Tuesday, March 6, 2012

Road subsidies across Massachusetts

I downloaded a spreadsheet containing the FY2012 allotments for the Chapter 90 program:
The Funds provided from Transportation Bond Issues authorizes such Capital Improvement Projects for Highway Construction, Preservation and Improvement Projects that create or extend the life of Capital Facilities
The total allotment divided up among the cities and towns of Massachusetts for FY2012 adds up to approximately $200 million. I then calculated the amount of Chapter 90 state aide was being allocated to each city/town per capita, using the Census 2010 population figures. Here is a map showing how that aide was distributed, with darker green areas indicating more money per person, and lighter green areas indicating less money per person.



Some selected numbers:

Average$65.89
Median$38.55
Boston$23.33
Cambridge$24.45
Brookline$16.08
Springfield$23.69
Worcester$22.75
Top 5:
Monroe $560.77
Hawley $538.92
Mount Washington $429.08
Rowe $375.69
Sandisfield $365.62
Bottom 5:
Somerville $14.78
Revere $15.31
Everett $15.64
Malden $15.76
Winthrop $16.04


Notably, Somerville receives the least state aide for roads, per capita, of any city or town in Massachusetts. Many parts of western Massachusetts, by comparison, get an order of magnitude more aide per capita than Somerville. What explains this discrepancy? Well, actually, it's not much of a mystery:
Factors: Source:
Road miles - 58.33% EOT&PW
Population - 20.83% Mass DOR
Employment - 20.83% Mass DET

  • This formula was developed by the Legislative Rural Caucus of the Transportation Committee.
  • Mileage factor represents city/town accepted road miles.
  • Employment factor represents employment within the town borders.

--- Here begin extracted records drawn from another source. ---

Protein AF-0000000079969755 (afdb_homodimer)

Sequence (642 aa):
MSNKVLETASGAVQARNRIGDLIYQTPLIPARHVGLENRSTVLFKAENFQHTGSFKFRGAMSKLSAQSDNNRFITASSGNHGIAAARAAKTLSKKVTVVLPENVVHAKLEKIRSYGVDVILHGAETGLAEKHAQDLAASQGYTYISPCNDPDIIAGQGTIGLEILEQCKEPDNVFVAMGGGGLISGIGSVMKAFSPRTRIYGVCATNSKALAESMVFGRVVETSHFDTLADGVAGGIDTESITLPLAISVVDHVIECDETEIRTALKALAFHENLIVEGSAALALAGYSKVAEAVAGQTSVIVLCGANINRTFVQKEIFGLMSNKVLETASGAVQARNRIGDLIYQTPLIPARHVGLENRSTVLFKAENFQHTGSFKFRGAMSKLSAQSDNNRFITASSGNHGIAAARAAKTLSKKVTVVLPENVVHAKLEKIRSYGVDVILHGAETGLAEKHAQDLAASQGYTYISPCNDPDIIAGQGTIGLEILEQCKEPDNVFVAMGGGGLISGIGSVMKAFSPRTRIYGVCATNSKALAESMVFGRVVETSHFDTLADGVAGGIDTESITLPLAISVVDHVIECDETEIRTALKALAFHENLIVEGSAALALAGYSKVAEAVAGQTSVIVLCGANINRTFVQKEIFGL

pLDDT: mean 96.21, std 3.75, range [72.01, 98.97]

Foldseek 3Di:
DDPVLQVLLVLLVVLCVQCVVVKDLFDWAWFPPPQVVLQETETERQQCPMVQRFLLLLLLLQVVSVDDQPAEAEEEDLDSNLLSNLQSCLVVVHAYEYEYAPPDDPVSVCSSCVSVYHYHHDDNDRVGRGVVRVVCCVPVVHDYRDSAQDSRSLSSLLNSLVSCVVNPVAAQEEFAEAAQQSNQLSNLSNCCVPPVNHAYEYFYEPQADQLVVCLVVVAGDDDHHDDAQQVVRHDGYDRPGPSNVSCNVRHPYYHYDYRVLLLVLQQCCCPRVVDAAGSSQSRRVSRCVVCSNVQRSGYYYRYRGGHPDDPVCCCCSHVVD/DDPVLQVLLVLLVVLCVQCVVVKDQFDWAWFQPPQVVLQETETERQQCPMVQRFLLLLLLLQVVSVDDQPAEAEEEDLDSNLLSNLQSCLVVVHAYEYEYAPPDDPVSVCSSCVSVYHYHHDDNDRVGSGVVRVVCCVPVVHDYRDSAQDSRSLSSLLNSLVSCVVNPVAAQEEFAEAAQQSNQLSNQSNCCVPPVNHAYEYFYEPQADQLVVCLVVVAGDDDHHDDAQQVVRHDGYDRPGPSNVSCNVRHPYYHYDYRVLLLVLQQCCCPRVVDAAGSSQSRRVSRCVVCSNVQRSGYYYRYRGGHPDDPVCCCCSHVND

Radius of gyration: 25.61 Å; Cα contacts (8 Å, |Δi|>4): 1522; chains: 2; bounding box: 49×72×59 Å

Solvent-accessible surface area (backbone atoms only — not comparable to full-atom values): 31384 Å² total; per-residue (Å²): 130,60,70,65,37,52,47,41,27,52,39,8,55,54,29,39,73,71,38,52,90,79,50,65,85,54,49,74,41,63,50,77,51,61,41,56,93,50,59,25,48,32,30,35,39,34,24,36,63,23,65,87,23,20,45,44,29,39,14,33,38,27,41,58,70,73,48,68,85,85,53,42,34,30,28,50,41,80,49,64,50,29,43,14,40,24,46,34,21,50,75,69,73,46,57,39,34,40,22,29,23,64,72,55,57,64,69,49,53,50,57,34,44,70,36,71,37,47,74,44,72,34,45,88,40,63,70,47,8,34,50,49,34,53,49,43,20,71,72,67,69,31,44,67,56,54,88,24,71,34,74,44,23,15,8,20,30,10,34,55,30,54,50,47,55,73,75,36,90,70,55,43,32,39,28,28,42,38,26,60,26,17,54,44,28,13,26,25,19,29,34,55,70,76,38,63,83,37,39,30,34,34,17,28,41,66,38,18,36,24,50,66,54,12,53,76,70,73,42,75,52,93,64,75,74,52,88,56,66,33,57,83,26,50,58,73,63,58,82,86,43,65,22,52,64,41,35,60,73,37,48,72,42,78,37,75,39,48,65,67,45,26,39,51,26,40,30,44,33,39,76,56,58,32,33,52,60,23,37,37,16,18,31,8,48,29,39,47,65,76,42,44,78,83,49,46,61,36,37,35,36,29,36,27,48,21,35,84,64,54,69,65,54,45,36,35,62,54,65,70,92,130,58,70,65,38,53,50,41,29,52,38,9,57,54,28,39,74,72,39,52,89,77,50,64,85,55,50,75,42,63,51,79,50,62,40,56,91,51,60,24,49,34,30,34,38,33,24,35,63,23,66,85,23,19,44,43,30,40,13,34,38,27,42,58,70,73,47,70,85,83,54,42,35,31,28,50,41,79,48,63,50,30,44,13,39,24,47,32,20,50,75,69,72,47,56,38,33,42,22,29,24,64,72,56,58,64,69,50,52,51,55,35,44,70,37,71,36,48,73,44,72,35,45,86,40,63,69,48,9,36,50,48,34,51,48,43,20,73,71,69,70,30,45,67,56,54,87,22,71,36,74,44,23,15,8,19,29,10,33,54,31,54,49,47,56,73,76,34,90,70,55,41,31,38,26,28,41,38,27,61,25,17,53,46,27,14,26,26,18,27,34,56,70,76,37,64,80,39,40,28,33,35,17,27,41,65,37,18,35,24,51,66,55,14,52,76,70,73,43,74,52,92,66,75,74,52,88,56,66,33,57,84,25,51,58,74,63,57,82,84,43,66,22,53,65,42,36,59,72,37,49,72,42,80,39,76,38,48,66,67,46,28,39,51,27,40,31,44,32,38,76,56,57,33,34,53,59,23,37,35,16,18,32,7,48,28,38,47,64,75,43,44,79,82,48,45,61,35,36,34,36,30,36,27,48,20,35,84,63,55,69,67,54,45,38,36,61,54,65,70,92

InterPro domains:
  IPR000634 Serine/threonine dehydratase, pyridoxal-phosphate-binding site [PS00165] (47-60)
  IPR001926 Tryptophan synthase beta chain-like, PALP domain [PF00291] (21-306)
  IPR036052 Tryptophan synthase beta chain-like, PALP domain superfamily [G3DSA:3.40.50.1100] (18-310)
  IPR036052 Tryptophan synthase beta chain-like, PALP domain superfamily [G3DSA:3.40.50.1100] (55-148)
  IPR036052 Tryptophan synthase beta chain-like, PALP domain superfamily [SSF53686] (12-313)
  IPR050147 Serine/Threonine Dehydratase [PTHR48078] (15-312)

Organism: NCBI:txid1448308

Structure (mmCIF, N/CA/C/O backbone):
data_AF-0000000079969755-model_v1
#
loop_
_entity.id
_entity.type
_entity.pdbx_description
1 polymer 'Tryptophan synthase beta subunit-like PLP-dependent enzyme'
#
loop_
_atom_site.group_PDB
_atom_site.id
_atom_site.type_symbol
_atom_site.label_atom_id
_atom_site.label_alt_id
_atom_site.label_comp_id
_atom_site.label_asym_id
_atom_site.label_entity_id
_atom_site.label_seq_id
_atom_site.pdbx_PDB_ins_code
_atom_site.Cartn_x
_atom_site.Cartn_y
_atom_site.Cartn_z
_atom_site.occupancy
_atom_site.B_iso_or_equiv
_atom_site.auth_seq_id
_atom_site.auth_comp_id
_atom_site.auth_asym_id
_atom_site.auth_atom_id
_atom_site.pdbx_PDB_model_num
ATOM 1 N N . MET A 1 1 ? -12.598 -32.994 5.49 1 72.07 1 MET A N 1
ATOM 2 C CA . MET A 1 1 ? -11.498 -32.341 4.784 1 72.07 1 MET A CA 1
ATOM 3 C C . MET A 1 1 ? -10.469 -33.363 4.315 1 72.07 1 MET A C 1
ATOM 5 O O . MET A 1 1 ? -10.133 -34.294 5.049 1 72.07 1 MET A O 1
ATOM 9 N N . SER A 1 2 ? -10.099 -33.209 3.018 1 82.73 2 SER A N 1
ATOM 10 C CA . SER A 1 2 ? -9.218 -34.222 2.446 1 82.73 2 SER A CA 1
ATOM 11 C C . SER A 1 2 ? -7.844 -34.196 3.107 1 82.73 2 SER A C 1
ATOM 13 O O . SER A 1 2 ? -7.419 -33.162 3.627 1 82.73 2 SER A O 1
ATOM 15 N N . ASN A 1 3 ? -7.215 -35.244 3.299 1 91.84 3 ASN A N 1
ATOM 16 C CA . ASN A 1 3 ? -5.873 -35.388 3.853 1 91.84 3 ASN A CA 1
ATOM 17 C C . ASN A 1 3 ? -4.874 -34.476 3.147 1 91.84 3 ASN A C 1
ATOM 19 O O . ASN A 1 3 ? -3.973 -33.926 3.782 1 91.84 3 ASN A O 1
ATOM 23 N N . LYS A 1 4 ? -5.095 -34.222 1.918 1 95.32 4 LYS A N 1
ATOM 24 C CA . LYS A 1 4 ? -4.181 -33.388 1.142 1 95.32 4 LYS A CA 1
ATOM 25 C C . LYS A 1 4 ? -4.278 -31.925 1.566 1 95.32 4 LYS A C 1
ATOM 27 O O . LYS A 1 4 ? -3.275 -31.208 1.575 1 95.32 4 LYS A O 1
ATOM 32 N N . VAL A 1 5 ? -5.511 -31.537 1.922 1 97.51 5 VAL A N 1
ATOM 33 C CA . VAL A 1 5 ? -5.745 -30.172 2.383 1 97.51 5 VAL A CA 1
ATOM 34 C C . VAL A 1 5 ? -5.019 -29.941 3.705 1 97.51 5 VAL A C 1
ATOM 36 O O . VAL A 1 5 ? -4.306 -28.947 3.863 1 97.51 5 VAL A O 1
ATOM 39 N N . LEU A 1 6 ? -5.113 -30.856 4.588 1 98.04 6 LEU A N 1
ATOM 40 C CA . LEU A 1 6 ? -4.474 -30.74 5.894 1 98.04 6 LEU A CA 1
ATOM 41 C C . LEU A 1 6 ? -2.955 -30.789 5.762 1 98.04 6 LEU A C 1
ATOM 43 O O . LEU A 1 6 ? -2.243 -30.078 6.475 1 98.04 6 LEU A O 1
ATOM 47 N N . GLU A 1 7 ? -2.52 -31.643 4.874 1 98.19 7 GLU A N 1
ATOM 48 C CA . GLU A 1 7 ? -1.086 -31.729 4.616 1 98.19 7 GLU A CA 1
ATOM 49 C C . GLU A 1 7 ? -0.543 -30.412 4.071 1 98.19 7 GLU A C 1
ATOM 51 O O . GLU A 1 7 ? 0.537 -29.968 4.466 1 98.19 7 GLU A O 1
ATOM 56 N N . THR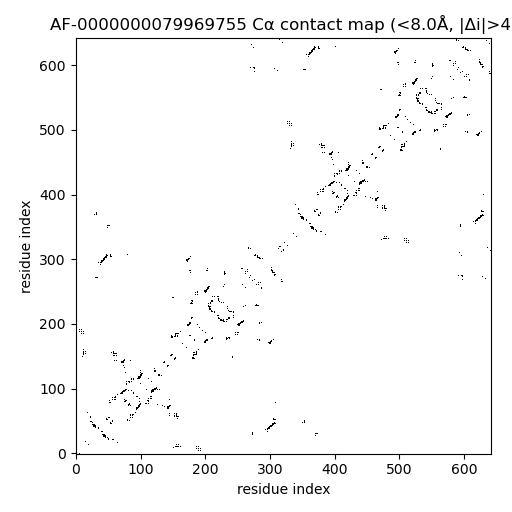 A 1 8 ? -1.284 -29.852 3.16 1 98.39 8 THR A N 1
ATOM 57 C CA . THR A 1 8 ? -0.879 -28.579 2.574 1 98.39 8 THR A CA 1
ATOM 58 C C . THR A 1 8 ? -0.868 -27.477 3.63 1 98.39 8 THR A C 1
ATOM 60 O O . THR A 1 8 ? 0.061 -26.669 3.681 1 98.39 8 THR A O 1
ATOM 63 N N . ALA A 1 9 ? -1.86 -27.438 4.505 1 98.68 9 ALA A N 1
ATOM 64 C CA . ALA A 1 9 ? -1.917 -26.464 5.591 1 98.68 9 ALA A CA 1
ATOM 65 C C . ALA A 1 9 ? -0.736 -26.634 6.543 1 98.68 9 ALA A C 1
ATOM 67 O O . ALA A 1 9 ? -0.119 -25.651 6.959 1 98.68 9 ALA A O 1
ATOM 68 N N . SER A 1 10 ? -0.466 -27.881 6.82 1 98.59 10 SER A N 1
ATOM 69 C CA . SER A 1 10 ? 0.688 -28.173 7.664 1 98.59 10 SER A CA 1
ATOM 70 C C . SER A 1 10 ? 1.986 -27.731 6.997 1 98.59 10 SER A C 1
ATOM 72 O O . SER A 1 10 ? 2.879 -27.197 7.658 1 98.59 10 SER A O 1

In other words, the money handed out to build new and maintain existing roads is determined largely by the length of existing roads. The metric "accepted road miles" is the same as "centerline miles" in other Massachusetts documents. "Centerline miles" are as they sound: measure of a single line followed down a road. So, a 1-mile long country road is equivalent in "centerline miles" to a 1-mile six lane arterial stretch. The result is that the Chapter 90 formula promotes the construction of new roadways by increasing the subsidy rewarded to municipalities that increase their "accepted centerline miles." That this formula was designed by the "Legislative Rural Caucus" and disproportionately benefits western Massachusetts is likely no accident either.

1 comment:

  1. Personally, I think Somerville has too many roads. Not only does I-93 cut us off from Sullivan Station, but to get to the grocery store I have to cross Broadway and McGrath Highway -- and there's only one skywalk over McGrath.